◆ **Problem statement**
Here are the records. Write out exactly the lines between the one holding "ATOM 230 O O" and the one holding "ATOM 241 C CA", inclusive.

Extracted data START

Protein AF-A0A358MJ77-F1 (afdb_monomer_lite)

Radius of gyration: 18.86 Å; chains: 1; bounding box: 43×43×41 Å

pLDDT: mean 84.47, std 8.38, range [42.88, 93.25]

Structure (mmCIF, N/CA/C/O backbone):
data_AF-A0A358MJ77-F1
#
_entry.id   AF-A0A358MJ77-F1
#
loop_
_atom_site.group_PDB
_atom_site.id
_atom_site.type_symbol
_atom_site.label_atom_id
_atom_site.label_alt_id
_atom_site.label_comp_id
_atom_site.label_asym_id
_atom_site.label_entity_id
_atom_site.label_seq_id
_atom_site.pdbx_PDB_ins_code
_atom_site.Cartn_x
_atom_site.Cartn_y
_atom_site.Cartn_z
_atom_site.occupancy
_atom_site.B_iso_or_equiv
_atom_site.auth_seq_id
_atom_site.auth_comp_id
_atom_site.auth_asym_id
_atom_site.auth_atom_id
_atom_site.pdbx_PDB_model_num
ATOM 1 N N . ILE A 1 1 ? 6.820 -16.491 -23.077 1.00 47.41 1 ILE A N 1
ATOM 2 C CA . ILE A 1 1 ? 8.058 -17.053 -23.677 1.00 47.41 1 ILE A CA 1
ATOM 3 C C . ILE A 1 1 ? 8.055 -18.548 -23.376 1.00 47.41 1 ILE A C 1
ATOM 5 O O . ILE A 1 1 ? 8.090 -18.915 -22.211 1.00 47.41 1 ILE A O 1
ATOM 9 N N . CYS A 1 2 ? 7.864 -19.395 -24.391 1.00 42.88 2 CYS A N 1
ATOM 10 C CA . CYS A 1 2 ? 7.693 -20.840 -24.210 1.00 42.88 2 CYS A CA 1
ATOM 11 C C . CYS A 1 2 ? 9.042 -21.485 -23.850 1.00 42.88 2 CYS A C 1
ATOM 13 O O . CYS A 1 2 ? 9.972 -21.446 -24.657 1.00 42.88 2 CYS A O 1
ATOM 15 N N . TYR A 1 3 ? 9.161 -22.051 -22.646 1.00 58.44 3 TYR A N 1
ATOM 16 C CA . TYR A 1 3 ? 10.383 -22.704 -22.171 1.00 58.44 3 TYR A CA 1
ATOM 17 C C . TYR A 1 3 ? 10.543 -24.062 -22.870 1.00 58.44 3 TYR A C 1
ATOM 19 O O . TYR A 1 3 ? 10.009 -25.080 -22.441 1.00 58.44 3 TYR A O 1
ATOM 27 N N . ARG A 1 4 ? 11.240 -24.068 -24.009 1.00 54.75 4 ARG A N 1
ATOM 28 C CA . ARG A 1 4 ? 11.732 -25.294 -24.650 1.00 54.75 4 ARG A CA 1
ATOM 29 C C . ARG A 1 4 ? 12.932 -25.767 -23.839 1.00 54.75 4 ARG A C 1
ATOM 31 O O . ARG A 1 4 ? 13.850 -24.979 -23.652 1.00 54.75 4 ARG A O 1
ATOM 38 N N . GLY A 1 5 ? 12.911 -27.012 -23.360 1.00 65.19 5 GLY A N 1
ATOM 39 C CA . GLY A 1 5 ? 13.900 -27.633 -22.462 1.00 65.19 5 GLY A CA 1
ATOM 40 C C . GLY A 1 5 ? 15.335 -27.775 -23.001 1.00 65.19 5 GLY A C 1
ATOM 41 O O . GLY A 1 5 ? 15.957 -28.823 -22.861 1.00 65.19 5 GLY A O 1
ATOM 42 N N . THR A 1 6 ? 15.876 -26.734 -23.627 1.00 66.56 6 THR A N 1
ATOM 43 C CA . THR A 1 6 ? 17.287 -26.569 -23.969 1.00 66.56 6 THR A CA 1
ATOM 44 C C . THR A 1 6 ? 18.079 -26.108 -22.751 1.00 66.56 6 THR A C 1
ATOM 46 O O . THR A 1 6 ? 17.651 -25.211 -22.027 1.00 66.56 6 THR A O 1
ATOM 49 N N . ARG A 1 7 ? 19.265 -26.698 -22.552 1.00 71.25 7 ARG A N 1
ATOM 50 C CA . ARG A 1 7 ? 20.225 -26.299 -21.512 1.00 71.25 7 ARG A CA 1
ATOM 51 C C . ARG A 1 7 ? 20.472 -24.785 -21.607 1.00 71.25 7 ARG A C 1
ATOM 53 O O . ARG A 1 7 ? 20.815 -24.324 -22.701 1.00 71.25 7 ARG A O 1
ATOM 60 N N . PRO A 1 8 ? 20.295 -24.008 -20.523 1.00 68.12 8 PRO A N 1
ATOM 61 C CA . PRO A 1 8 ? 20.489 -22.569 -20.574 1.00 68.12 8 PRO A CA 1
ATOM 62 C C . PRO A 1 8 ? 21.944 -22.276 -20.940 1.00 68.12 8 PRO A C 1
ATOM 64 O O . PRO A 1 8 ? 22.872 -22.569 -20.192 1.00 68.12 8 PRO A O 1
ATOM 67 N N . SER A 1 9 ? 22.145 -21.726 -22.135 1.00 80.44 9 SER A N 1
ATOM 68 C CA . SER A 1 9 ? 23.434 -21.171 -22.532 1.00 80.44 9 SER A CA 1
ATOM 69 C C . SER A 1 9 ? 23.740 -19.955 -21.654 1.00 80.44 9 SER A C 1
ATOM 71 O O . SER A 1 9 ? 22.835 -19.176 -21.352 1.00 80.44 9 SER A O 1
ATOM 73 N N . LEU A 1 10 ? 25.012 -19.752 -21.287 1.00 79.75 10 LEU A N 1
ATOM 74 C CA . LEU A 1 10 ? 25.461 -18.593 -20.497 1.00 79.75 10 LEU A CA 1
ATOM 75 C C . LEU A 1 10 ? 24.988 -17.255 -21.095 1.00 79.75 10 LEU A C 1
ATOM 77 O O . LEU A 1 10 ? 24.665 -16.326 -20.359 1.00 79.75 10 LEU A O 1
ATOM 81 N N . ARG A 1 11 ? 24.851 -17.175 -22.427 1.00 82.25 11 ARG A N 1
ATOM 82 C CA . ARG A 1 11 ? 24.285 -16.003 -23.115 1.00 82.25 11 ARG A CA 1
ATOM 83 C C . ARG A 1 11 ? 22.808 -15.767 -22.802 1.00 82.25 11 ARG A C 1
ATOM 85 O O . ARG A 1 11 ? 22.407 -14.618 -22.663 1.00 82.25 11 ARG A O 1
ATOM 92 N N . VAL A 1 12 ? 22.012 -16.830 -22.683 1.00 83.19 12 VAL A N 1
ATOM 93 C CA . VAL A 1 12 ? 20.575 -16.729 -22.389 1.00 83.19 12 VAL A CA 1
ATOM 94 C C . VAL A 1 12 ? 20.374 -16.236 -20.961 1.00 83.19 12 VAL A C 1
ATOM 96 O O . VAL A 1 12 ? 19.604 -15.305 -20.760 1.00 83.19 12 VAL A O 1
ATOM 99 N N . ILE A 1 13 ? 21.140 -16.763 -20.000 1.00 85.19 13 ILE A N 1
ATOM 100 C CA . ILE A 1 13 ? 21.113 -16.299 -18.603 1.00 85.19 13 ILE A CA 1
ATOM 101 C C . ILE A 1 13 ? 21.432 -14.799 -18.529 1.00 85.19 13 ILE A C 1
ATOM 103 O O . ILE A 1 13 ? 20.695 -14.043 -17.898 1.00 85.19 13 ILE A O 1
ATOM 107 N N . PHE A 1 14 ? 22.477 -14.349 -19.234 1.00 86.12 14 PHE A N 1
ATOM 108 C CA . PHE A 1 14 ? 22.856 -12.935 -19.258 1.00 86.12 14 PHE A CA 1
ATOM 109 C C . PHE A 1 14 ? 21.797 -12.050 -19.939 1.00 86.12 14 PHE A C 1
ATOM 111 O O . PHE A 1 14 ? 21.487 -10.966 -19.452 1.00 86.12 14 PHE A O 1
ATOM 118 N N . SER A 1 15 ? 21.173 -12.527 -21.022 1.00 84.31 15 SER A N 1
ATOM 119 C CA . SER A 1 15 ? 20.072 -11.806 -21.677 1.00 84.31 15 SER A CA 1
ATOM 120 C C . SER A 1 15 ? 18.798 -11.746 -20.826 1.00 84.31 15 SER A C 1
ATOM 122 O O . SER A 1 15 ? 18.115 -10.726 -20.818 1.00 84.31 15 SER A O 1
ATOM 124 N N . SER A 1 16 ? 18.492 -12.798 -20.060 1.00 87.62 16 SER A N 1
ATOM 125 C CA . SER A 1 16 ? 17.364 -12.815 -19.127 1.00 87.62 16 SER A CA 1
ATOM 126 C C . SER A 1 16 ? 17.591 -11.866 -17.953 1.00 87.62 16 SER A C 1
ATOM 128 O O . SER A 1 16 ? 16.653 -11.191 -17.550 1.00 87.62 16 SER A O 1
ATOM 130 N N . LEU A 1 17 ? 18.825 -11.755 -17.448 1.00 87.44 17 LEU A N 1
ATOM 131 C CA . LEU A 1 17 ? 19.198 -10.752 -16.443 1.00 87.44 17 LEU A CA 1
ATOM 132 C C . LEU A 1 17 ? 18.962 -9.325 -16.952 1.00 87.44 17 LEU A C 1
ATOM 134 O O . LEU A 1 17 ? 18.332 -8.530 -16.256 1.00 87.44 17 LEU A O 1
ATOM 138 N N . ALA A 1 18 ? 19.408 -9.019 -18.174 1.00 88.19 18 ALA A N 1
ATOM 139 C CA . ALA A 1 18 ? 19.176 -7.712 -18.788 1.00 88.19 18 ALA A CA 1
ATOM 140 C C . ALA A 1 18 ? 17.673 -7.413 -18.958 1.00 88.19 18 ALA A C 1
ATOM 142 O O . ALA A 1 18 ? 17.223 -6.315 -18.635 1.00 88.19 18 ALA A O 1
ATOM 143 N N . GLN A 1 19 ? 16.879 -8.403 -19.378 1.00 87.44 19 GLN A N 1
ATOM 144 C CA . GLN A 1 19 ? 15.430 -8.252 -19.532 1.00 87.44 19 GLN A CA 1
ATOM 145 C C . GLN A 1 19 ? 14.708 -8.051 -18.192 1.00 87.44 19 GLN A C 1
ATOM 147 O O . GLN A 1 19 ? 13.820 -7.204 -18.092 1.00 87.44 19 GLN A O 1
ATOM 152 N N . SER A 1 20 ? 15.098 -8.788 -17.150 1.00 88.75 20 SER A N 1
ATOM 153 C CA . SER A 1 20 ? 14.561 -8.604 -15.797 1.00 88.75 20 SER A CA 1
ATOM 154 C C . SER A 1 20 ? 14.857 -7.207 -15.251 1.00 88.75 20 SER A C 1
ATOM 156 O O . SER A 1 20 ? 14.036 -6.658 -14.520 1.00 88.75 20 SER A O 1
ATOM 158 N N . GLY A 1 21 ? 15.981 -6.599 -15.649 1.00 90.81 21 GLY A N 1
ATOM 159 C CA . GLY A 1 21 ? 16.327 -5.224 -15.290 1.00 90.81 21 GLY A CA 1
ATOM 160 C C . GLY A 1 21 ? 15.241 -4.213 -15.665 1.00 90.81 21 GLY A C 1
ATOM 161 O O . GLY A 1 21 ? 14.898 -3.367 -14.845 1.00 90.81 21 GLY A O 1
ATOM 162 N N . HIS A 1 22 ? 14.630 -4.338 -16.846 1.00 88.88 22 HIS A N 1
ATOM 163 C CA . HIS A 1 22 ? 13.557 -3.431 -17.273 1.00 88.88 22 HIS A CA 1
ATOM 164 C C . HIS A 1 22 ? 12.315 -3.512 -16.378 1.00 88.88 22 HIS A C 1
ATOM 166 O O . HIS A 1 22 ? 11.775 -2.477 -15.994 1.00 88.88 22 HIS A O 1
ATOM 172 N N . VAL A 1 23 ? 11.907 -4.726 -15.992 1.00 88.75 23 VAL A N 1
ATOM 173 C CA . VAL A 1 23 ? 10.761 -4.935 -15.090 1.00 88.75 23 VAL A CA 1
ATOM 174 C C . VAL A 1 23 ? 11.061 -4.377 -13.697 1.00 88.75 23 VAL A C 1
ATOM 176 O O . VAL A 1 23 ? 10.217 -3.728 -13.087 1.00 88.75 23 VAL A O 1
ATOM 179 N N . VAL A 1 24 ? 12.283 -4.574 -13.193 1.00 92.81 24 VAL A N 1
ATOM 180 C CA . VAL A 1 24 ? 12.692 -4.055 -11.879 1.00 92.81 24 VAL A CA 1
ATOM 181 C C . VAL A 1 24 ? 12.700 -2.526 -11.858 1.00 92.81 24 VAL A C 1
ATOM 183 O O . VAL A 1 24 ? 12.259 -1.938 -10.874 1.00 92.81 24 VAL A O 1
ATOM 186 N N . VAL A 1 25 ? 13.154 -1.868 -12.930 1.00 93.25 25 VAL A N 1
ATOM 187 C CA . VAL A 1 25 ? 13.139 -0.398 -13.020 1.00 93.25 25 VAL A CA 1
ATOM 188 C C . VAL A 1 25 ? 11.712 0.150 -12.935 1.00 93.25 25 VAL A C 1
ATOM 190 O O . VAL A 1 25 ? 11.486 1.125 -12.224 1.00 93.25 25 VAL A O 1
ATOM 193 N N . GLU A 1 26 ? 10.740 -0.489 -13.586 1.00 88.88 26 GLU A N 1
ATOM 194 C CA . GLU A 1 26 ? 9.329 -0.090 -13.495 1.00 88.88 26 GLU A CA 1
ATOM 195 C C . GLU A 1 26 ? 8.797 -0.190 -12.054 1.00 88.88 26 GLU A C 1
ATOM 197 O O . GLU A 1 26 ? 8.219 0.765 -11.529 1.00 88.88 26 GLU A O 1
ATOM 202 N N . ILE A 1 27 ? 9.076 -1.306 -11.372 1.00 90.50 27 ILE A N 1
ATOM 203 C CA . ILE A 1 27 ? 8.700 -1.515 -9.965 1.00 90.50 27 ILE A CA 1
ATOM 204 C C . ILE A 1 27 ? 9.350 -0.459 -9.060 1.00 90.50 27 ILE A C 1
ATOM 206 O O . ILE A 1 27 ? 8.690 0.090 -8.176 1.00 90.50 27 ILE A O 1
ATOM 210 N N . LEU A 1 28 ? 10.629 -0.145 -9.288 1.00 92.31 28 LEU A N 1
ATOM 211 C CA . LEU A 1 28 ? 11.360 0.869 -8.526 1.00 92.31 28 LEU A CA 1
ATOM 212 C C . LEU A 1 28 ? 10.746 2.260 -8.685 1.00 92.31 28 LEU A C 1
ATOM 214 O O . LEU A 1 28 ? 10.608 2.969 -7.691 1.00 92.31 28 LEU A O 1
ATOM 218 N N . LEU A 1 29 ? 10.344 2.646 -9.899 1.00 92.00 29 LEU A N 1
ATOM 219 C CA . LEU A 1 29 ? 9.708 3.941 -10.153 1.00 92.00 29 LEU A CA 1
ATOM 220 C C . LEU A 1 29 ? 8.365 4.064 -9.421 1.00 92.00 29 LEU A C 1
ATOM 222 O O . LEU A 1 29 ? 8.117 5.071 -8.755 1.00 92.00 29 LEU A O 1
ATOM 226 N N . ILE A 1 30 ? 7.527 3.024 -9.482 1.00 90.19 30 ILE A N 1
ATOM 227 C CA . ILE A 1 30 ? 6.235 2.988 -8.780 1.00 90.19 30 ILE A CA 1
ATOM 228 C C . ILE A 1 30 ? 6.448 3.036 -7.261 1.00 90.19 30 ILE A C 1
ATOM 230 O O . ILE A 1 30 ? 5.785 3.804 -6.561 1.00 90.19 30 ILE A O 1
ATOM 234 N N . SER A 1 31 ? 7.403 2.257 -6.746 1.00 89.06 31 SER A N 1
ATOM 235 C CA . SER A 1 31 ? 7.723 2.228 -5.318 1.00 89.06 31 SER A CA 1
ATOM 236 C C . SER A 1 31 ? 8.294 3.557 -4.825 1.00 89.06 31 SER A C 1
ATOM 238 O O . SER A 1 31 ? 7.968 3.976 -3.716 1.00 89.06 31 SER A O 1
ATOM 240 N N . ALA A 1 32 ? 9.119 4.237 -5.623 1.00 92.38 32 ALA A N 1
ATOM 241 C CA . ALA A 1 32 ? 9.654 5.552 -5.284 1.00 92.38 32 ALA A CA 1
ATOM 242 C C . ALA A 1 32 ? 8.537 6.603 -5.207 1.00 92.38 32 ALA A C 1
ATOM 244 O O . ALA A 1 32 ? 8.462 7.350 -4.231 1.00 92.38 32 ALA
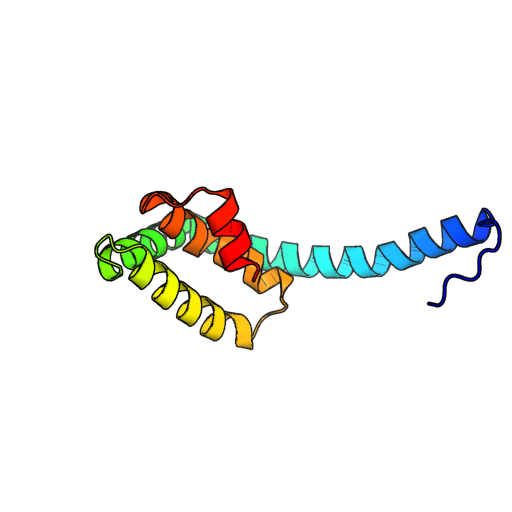 A O 1
ATOM 245 N N . ALA A 1 33 ? 7.625 6.613 
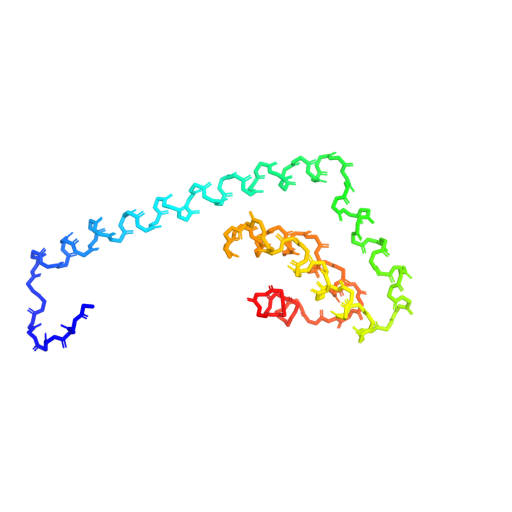-6.184 1.00 90.19 33 ALA A N 1
ATOM 246 C CA . ALA A 1 33 ? 6.467 7.503 -6.182 1.00 90.19 33 ALA A CA 1
ATOM 247 C C . ALA A 1 33 ? 5.553 7.249 -4.969 1.00 90.19 33 ALA A C 1
ATOM 249 O O . ALA A 1 33 ? 5.214 8.184 -4.242 1.00 90.19 33 ALA A O 1
ATOM 250 N N . SER A 1 34 ? 5.218 5.984 -4.690 1.00 89.62 34 SER A N 1
ATOM 251 C CA . SER A 1 34 ? 4.428 5.610 -3.510 1.00 89.62 34 SER A CA 1
ATOM 252 C C . SER A 1 34 ? 5.136 5.975 -2.203 1.00 89.62 34 SER A C 1
ATOM 254 O O . SER A 1 34 ? 4.484 6.414 -1.257 1.00 89.62 34 SER A O 1
ATOM 256 N N . GLY A 1 35 ? 6.461 5.823 -2.138 1.00 89.69 35 GLY A N 1
ATOM 257 C CA . GLY A 1 35 ? 7.264 6.159 -0.964 1.00 89.69 35 GLY A CA 1
ATOM 258 C C . GLY A 1 35 ? 7.211 7.646 -0.615 1.00 89.69 35 GLY A C 1
ATOM 259 O O . GLY A 1 35 ? 7.092 7.987 0.559 1.00 89.69 35 GLY A O 1
ATOM 260 N N . ILE A 1 36 ? 7.213 8.531 -1.617 1.00 92.06 36 ILE A N 1
ATOM 261 C CA . ILE A 1 36 ? 7.041 9.977 -1.400 1.00 92.06 36 ILE A CA 1
ATOM 262 C C . ILE A 1 36 ? 5.661 10.265 -0.802 1.00 92.06 36 ILE A C 1
ATOM 264 O O . ILE A 1 36 ? 5.564 10.983 0.193 1.00 92.06 36 ILE A O 1
ATOM 268 N N . VAL A 1 37 ? 4.599 9.673 -1.359 1.00 89.50 37 VAL A N 1
ATOM 269 C CA . VAL A 1 37 ? 3.228 9.858 -0.855 1.00 89.50 37 VAL A CA 1
ATOM 270 C C . VAL A 1 37 ? 3.113 9.379 0.594 1.00 89.50 37 VAL A C 1
ATOM 272 O O . VAL A 1 37 ? 2.624 10.115 1.448 1.00 89.50 37 VAL A O 1
ATOM 275 N N . ILE A 1 38 ? 3.630 8.188 0.903 1.00 89.31 38 ILE A N 1
ATOM 276 C CA . ILE A 1 38 ? 3.626 7.632 2.264 1.00 89.31 38 ILE A CA 1
ATOM 277 C C . ILE A 1 38 ? 4.459 8.493 3.213 1.00 89.31 38 ILE A C 1
ATOM 279 O O . ILE A 1 38 ? 4.042 8.728 4.345 1.00 89.31 38 ILE A O 1
ATOM 283 N N . GLY A 1 39 ? 5.598 9.014 2.754 1.00 91.62 39 GLY A N 1
ATOM 284 C CA . GLY A 1 39 ? 6.426 9.944 3.517 1.00 91.62 39 GLY A CA 1
ATOM 285 C C . GLY A 1 39 ? 5.651 11.194 3.932 1.00 91.62 39 GLY A C 1
ATOM 286 O O . GLY A 1 39 ? 5.646 11.550 5.109 1.00 91.62 39 GLY A O 1
ATOM 287 N N . VAL A 1 40 ? 4.919 11.813 3.002 1.00 92.31 40 VAL A N 1
ATOM 288 C CA . VAL A 1 40 ? 4.072 12.981 3.296 1.00 92.31 40 VAL A CA 1
ATOM 289 C C . VAL A 1 40 ? 2.922 12.614 4.242 1.00 92.31 40 VAL A C 1
ATOM
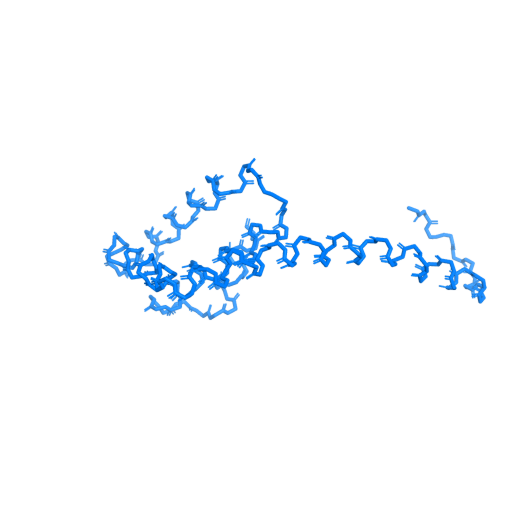 291 O O . VAL A 1 40 ? 2.671 13.334 5.209 1.00 92.31 40 VAL A O 1
ATOM 294 N N . LEU A 1 41 ? 2.250 11.482 4.023 1.00 89.88 41 LEU A N 1
ATOM 295 C CA . LEU A 1 41 ? 1.162 11.000 4.888 1.00 89.88 41 LEU A CA 1
ATOM 296 C C . LEU A 1 41 ? 1.628 10.697 6.318 1.00 89.88 41 LEU A C 1
ATOM 298 O O . LEU A 1 41 ? 0.866 10.872 7.270 1.00 89.88 41 LEU A O 1
ATOM 302 N N . ASN A 1 42 ? 2.871 10.244 6.472 1.00 88.75 42 ASN A N 1
ATOM 303 C CA . ASN A 1 42 ? 3.464 9.958 7.770 1.00 88.75 42 ASN A CA 1
ATOM 304 C C . ASN A 1 42 ? 3.863 11.252 8.494 1.00 88.75 42 ASN A C 1
ATOM 306 O O . ASN A 1 42 ? 3.475 11.456 9.640 1.00 88.75 42 ASN A O 1
ATOM 310 N N . VAL A 1 43 ? 4.546 12.176 7.807 1.00 92.38 43 VAL A N 1
ATOM 311 C CA . VAL A 1 43 ? 4.944 13.477 8.380 1.00 92.38 43 VAL A CA 1
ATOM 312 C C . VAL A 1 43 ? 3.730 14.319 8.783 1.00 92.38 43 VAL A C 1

Extracted data END

◆ **Task solution**
ATOM 230 O O . ILE A 1 30 ? 5.785 3.804 -6.561 1.00 90.19 30 ILE A O 1
ATOM 234 N N . SER A 1 31 ? 7.403 2.257 -6.746 1.00 89.06 31 SER A N 1
ATOM 235 C CA . SER A 1 31 ? 7.723 2.228 -5.318 1.00 89.06 31 SER A CA 1
ATOM 236 C C . SER A 1 31 ? 8.294 3.557 -4.825 1.00 89.06 31 SER A C 1
ATOM 238 O O . SER A 1 31 ? 7.968 3.976 -3.716 1.00 89.06 31 SER A O 1
ATOM 240 N N . ALA A 1 32 ? 9.119 4.237 -5.623 1.00 92.38 32 ALA A N 1
ATOM 241 C CA . ALA A 1 32 ? 9.654 5.552 -5.284 1.00 92.38 32 ALA A CA 1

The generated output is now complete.